While the aircraft has the capability to go IFR, Higgon said the preference was to go visual flight rules (VFR)where possible. “If we can go VFR, we do. Once you’re up IFR in the system, getting redirected is a real pain — and we get redirected all the time to more critical calls. With VFR, we can just turn, instead of taking five minutes to sort it out with air traffic control.”
I asked Higgon about the pilots’ distance from the medical team at the hospitals. Was this a conscious thing? “There’s this philosophical separation between the front and the back, where our job is to safely operate the aircraft — and that’s it,” he said. “The paramedics’ job is to take care of the patient — and that’s it. We have to work as a team, but we also try to maintain this separation.”
For this same reason, when a call comes in, the flight team are typically only asked if they can fly from point A to point B — they are not told what for, “because it could change your thought process,” said Higgon.

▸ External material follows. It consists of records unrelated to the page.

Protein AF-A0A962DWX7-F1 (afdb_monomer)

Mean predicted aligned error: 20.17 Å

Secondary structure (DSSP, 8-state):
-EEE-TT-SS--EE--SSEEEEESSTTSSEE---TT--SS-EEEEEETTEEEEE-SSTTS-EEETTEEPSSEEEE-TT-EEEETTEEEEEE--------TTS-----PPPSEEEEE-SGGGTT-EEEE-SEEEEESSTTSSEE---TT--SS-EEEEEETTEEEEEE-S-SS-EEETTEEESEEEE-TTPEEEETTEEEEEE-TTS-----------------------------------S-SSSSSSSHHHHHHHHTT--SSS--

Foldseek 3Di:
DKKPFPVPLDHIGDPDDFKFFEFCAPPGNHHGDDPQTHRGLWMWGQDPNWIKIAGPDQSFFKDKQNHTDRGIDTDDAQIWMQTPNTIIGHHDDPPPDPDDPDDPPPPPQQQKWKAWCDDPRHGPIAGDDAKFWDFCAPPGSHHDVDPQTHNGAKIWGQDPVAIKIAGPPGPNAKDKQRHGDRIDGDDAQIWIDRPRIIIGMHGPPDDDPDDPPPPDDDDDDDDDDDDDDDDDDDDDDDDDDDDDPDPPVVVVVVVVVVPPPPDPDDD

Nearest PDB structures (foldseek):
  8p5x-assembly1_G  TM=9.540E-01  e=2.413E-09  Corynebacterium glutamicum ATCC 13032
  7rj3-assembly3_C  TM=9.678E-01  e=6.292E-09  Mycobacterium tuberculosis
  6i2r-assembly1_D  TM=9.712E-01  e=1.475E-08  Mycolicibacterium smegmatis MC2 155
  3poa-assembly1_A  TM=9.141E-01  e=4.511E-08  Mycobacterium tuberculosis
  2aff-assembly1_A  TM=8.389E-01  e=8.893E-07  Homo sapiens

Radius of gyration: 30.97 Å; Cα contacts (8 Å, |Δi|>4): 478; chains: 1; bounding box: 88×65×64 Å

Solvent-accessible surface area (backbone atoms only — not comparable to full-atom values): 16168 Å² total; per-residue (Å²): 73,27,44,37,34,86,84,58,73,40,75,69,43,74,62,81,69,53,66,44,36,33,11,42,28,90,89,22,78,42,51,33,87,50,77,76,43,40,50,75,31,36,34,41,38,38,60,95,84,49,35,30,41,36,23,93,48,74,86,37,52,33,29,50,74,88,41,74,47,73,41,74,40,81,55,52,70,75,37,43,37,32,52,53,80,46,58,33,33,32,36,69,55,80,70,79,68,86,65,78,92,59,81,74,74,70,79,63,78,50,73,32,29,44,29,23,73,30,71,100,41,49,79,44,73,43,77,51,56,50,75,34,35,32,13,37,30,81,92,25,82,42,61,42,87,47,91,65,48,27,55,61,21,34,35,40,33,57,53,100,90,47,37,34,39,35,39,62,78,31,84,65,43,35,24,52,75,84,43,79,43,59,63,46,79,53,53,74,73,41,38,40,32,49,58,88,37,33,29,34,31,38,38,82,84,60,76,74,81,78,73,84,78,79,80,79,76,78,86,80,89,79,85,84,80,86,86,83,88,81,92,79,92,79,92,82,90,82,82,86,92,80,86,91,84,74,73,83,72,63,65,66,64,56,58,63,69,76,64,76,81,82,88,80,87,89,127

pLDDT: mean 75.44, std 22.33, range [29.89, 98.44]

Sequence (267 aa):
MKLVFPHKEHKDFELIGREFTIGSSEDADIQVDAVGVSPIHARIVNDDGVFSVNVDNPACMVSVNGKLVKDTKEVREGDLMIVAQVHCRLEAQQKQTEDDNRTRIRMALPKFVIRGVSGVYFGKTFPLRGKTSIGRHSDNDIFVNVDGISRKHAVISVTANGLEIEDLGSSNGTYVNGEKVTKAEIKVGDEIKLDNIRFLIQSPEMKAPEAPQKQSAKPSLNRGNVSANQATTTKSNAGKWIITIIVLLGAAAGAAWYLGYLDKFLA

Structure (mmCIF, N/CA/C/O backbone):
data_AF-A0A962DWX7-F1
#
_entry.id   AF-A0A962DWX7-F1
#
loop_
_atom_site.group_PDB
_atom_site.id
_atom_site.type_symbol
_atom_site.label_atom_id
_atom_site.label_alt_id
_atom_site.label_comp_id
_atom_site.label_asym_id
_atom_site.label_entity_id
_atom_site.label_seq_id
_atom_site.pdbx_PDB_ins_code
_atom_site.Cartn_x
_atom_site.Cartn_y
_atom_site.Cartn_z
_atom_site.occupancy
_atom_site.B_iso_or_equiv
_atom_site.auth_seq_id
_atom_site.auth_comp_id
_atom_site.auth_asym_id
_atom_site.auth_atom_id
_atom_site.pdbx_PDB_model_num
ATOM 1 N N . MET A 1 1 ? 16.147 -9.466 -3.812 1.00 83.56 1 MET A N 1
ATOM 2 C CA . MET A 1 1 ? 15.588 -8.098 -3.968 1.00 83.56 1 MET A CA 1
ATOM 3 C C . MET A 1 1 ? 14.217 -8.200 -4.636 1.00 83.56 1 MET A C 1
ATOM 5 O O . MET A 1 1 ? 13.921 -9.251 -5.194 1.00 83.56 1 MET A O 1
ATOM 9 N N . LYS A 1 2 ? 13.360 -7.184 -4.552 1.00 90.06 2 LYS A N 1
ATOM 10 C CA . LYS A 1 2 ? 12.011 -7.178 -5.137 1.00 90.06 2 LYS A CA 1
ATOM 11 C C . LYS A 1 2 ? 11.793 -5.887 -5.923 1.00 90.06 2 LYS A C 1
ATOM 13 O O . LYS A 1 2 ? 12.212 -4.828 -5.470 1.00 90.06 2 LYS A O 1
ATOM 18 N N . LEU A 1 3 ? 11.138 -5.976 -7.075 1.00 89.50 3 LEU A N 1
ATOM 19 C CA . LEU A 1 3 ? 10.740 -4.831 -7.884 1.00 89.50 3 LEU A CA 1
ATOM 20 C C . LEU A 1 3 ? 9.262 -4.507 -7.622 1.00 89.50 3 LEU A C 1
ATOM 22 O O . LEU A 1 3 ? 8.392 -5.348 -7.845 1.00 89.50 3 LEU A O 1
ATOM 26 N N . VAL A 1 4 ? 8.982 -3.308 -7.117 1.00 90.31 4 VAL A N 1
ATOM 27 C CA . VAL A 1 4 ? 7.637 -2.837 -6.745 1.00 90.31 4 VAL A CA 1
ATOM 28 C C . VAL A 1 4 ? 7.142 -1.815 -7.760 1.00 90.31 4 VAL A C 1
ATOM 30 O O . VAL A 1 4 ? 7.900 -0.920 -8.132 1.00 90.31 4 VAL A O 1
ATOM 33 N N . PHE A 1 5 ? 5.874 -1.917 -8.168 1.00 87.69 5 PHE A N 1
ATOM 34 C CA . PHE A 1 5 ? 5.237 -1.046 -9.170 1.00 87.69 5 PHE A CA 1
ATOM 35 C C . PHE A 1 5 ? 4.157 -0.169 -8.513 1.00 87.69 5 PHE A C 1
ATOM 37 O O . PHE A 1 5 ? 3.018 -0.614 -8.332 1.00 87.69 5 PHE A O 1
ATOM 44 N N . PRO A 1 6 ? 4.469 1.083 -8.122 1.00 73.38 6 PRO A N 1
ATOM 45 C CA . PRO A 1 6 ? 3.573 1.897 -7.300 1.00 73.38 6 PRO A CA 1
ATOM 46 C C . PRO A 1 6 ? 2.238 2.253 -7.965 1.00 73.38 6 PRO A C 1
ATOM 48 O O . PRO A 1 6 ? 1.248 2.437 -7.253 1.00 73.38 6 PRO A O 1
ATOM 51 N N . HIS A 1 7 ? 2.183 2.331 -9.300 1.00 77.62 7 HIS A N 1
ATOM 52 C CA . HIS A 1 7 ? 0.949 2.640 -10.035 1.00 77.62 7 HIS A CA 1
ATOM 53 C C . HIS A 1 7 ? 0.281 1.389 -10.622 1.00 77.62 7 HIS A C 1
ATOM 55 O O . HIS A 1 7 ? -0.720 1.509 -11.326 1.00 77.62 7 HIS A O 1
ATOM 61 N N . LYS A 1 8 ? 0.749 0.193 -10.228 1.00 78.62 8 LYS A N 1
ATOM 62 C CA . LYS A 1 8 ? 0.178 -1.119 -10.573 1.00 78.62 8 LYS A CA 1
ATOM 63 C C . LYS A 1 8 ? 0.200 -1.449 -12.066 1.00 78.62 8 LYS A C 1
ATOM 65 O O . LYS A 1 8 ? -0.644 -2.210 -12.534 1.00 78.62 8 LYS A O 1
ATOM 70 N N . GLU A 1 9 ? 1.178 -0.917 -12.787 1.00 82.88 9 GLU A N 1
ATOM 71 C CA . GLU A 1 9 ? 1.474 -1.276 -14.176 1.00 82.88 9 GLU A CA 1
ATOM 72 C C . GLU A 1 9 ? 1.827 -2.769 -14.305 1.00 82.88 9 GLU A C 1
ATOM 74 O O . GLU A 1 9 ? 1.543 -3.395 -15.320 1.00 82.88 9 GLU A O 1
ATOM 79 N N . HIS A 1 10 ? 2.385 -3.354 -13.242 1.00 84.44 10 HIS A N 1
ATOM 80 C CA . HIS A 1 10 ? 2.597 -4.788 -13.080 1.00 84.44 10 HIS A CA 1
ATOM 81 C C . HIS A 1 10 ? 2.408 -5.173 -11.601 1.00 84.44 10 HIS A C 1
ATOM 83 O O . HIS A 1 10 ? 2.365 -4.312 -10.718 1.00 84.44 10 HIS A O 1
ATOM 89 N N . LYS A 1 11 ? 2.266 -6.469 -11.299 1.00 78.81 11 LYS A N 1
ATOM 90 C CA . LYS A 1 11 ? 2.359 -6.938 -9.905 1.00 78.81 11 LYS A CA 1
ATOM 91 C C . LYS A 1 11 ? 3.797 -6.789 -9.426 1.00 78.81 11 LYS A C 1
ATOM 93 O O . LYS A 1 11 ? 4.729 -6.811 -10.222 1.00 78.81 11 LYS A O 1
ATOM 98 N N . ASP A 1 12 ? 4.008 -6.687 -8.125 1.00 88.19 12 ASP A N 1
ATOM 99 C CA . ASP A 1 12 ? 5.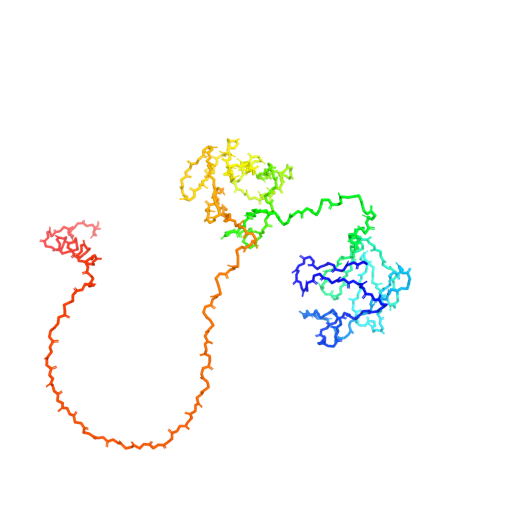386 -6.714 -7.662 1.00 88.19 12 ASP A CA 1
ATOM 100 C C . ASP A 1 12 ? 6.067 -8.039 -8.040 1.00 88.19 12 ASP A C 1
ATOM 102 O O . ASP A 1 12 ? 5.439 -9.100 -8.001 1.00 88.19 12 ASP A O 1
ATOM 106 N N . PHE A 1 13 ? 7.350 -7.968 -8.378 1.00 84.38 13 PHE A N 1
ATOM 107 C CA . PHE A 1 13 ? 8.104 -9.088 -8.925 1.00 84.38 13 PHE A CA 1
ATOM 108 C C . PHE A 1 13 ? 9.328 -9.397 -8.062 1.00 84.38 13 PHE A C 1
ATOM 110 O O . PHE A 1 13 ? 10.098 -8.502 -7.707 1.00 84.38 13 PHE A O 1
ATOM 117 N N . GLU A 1 14 ? 9.516 -10.663 -7.701 1.00 86.62 14 GLU A N 1
ATOM 118 C CA . GLU A 1 14 ? 10.664 -11.091 -6.906 1.00 86.62 14 GLU A CA 1
ATOM 119 C C . GLU A 1 14 ? 11.842 -11.451 -7.809 1.00 86.62 14 GLU A C 1
ATOM 121 O O . GLU A 1 14 ? 11.737 -12.314 -8.674 1.00 86.62 14 GLU A O 1
ATOM 126 N N . LEU A 1 15 ? 12.992 -10.818 -7.576 1.00 84.81 15 LEU A N 1
ATOM 127 C CA . LEU A 1 15 ? 14.206 -11.063 -8.350 1.00 84.81 15 LEU A CA 1
ATOM 128 C C . LEU A 1 15 ? 14.961 -12.265 -7.751 1.00 84.81 15 LEU A C 1
ATOM 130 O O . LEU A 1 15 ? 16.014 -12.101 -7.129 1.00 84.81 15 LEU A O 1
ATOM 134 N N . ILE A 1 16 ? 14.378 -13.466 -7.879 1.00 80.44 16 ILE A N 1
ATOM 135 C CA . ILE A 1 16 ? 14.952 -14.756 -7.442 1.00 80.44 16 ILE A CA 1
ATOM 136 C C . ILE A 1 16 ? 15.525 -15.501 -8.651 1.00 80.44 16 ILE A C 1
ATOM 138 O O . ILE A 1 16 ? 14.788 -16.102 -9.424 1.00 80.44 16 ILE A O 1
ATOM 142 N N . GLY A 1 17 ? 16.843 -15.420 -8.843 1.00 79.94 17 GLY A N 1
ATOM 143 C CA . GLY A 1 17 ? 17.498 -15.852 -10.081 1.00 79.94 17 GLY A CA 1
ATOM 144 C C . GLY A 1 17 ? 18.706 -14.983 -10.433 1.00 79.94 17 GLY A C 1
ATOM 145 O O . GLY A 1 17 ? 19.075 -14.090 -9.664 1.00 79.94 17 GLY A O 1
ATOM 146 N N . ARG A 1 18 ? 19.336 -15.285 -11.575 1.00 82.50 18 ARG A N 1
ATOM 147 C CA . ARG A 1 18 ? 20.544 -14.593 -12.064 1.00 82.50 18 ARG A CA 1
ATOM 148 C C . ARG A 1 18 ? 20.241 -13.462 -13.042 1.00 82.50 18 ARG A C 1
ATOM 150 O O . ARG A 1 18 ? 21.004 -12.509 -13.104 1.00 82.50 18 ARG A O 1
ATOM 157 N N . GLU A 1 19 ? 19.159 -13.563 -13.801 1.00 90.25 19 GLU A N 1
ATOM 158 C CA . GLU A 1 19 ? 18.839 -12.627 -14.874 1.00 90.25 19 GLU A CA 1
ATOM 159 C C . GLU A 1 19 ? 17.326 -12.560 -15.067 1.00 90.25 19 GLU A C 1
ATOM 161 O O . GLU A 1 19 ? 16.650 -13.581 -14.947 1.00 90.25 19 GLU A O 1
ATOM 166 N N . PHE A 1 20 ? 16.817 -11.359 -15.340 1.00 92.25 20 PHE A N 1
ATOM 167 C CA . PHE A 1 20 ? 15.405 -11.090 -15.597 1.00 92.25 20 PHE A CA 1
ATOM 168 C C . PHE A 1 20 ? 15.269 -10.058 -16.706 1.00 92.25 20 PHE A C 1
ATOM 170 O O . PHE A 1 20 ? 15.978 -9.052 -16.718 1.00 92.25 20 PHE A O 1
ATOM 177 N N . THR A 1 21 ? 14.320 -10.262 -17.600 1.00 93.38 21 THR A N 1
ATOM 178 C CA . THR A 1 21 ? 13.975 -9.334 -18.674 1.00 93.38 21 THR A CA 1
ATOM 179 C C . THR A 1 21 ? 12.723 -8.539 -18.319 1.00 93.38 21 THR A C 1
ATOM 181 O O . THR A 1 21 ? 11.753 -9.078 -17.794 1.00 93.38 21 THR A O 1
ATOM 184 N N . ILE A 1 22 ? 12.731 -7.238 -18.607 1.00 92.94 22 ILE A N 1
ATOM 185 C CA . ILE A 1 22 ? 11.547 -6.375 -18.515 1.00 92.94 22 ILE A CA 1
ATOM 186 C C . ILE A 1 22 ? 11.203 -5.845 -19.902 1.00 92.94 22 ILE A C 1
ATOM 188 O O . ILE A 1 22 ? 12.084 -5.353 -20.609 1.00 92.94 22 ILE A O 1
ATOM 192 N N . GLY A 1 23 ? 9.940 -5.940 -20.309 1.00 91.50 23 GLY A N 1
ATOM 193 C CA . GLY A 1 23 ? 9.507 -5.526 -21.643 1.00 91.50 23 GLY A CA 1
ATOM 194 C C . GLY A 1 23 ? 8.035 -5.820 -21.914 1.00 91.50 23 GLY A C 1
ATOM 195 O O . GLY A 1 23 ? 7.341 -6.341 -21.052 1.00 91.50 23 GLY A O 1
ATOM 196 N N . SER A 1 24 ? 7.543 -5.464 -23.099 1.00 90.00 24 SER A N 1
ATOM 197 C CA . SER A 1 24 ? 6.134 -5.665 -23.477 1.00 90.00 24 SER A CA 1
ATOM 198 C C . SER A 1 24 ? 5.832 -7.059 -24.039 1.00 90.00 24 SER A C 1
ATOM 200 O O . SER A 1 24 ? 4.662 -7.433 -24.140 1.00 90.00 24 SER A O 1
ATOM 202 N N . SER A 1 25 ? 6.864 -7.838 -24.390 1.00 90.06 25 SER A N 1
ATOM 203 C CA . SER A 1 25 ? 6.698 -9.201 -24.909 1.00 90.06 25 SER A CA 1
ATOM 204 C C . SER A 1 25 ? 6.138 -10.147 -23.846 1.00 90.06 25 SER A C 1
ATOM 206 O O . SER A 1 25 ? 6.484 -10.032 -22.674 1.00 90.06 25 SER A O 1
ATOM 208 N N . GLU A 1 26 ? 5.348 -11.136 -24.268 1.00 81.94 26 GLU A N 1
ATOM 209 C CA . GLU A 1 26 ? 4.943 -12.268 -23.415 1.00 81.94 26 GLU A CA 1
ATOM 210 C C . GLU A 1 26 ? 6.139 -13.148 -23.011 1.00 81.94 26 GLU A C 1
ATOM 212 O O . GLU A 1 26 ? 6.081 -13.841 -22.000 1.00 81.94 26 GLU A O 1
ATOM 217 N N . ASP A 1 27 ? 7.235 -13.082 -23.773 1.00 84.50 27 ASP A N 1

As for the effect of the media coverage on those working on the front line, he said it had changed little about his job. “The only thing that I think that might’ve gotten lost in all the media attention is that we’re still out there doing what we’re supposed to be doing every day. The system is pretty effective and we are making a difference.”
Moving Forward
Among the changes made by the new executive group at Ornge is the installation of cross-functional base managers (previously the base managers had been focused on the medical side of the operation). Ian McLean assumed the role in London last November. 
“The two things that surprised me when I got here was how good a company it is, based on salary, time off, benefits, work hours, and the kind of equipment that you’ve got,” he said. “The one part I certainly wasn’t surprised at was the kind of people that are here — they’re exactly the kind of people that I thought would be here. They’re professional, they’re motivated, and they’re really smart — but I hadn’t anticipated how negatively they’d be impacted by everything they’d been through.”
For McLean, increasing the levels of communication — both internally at the base, and externally with head office — was a good place to start. The result is the daily AMRM meeting.
“We’ve really focused on flight safety, safety in general, and communications — those were really pillars that the operational mission is based on. . . . I can’t take a lot of credit, it’s just a matter of noticing what’s going on and then making a few subtle changes here and there. But those subtle changes have grown and have made a pretty big difference in London.”
As far as the public and media perception of Ornge is concerned, McLean is keen to turn the page. The upcoming CAE cup, in which air medical transport teams from across North America use the latest in patient simulation to display their real time critical care skills, could provide a real boost for the base — two of its paramedics (Brandon Doneff and Brad McArthur) are traveling to Nashville, Tenn., to take part. “The fact that we’ve two guys from this base chosen to represent Ornge at the CAE cup is a big deal,” said McLean. “I’m hoping they do really well, because that would do wonders for all of Ornge.”
Asked how he would describe the organization, McLean unhesitatingly said, “It’s a vital service — I just don’t know if enough people in Ontario understand what it is that Ornge brings to the game, day in, day out.”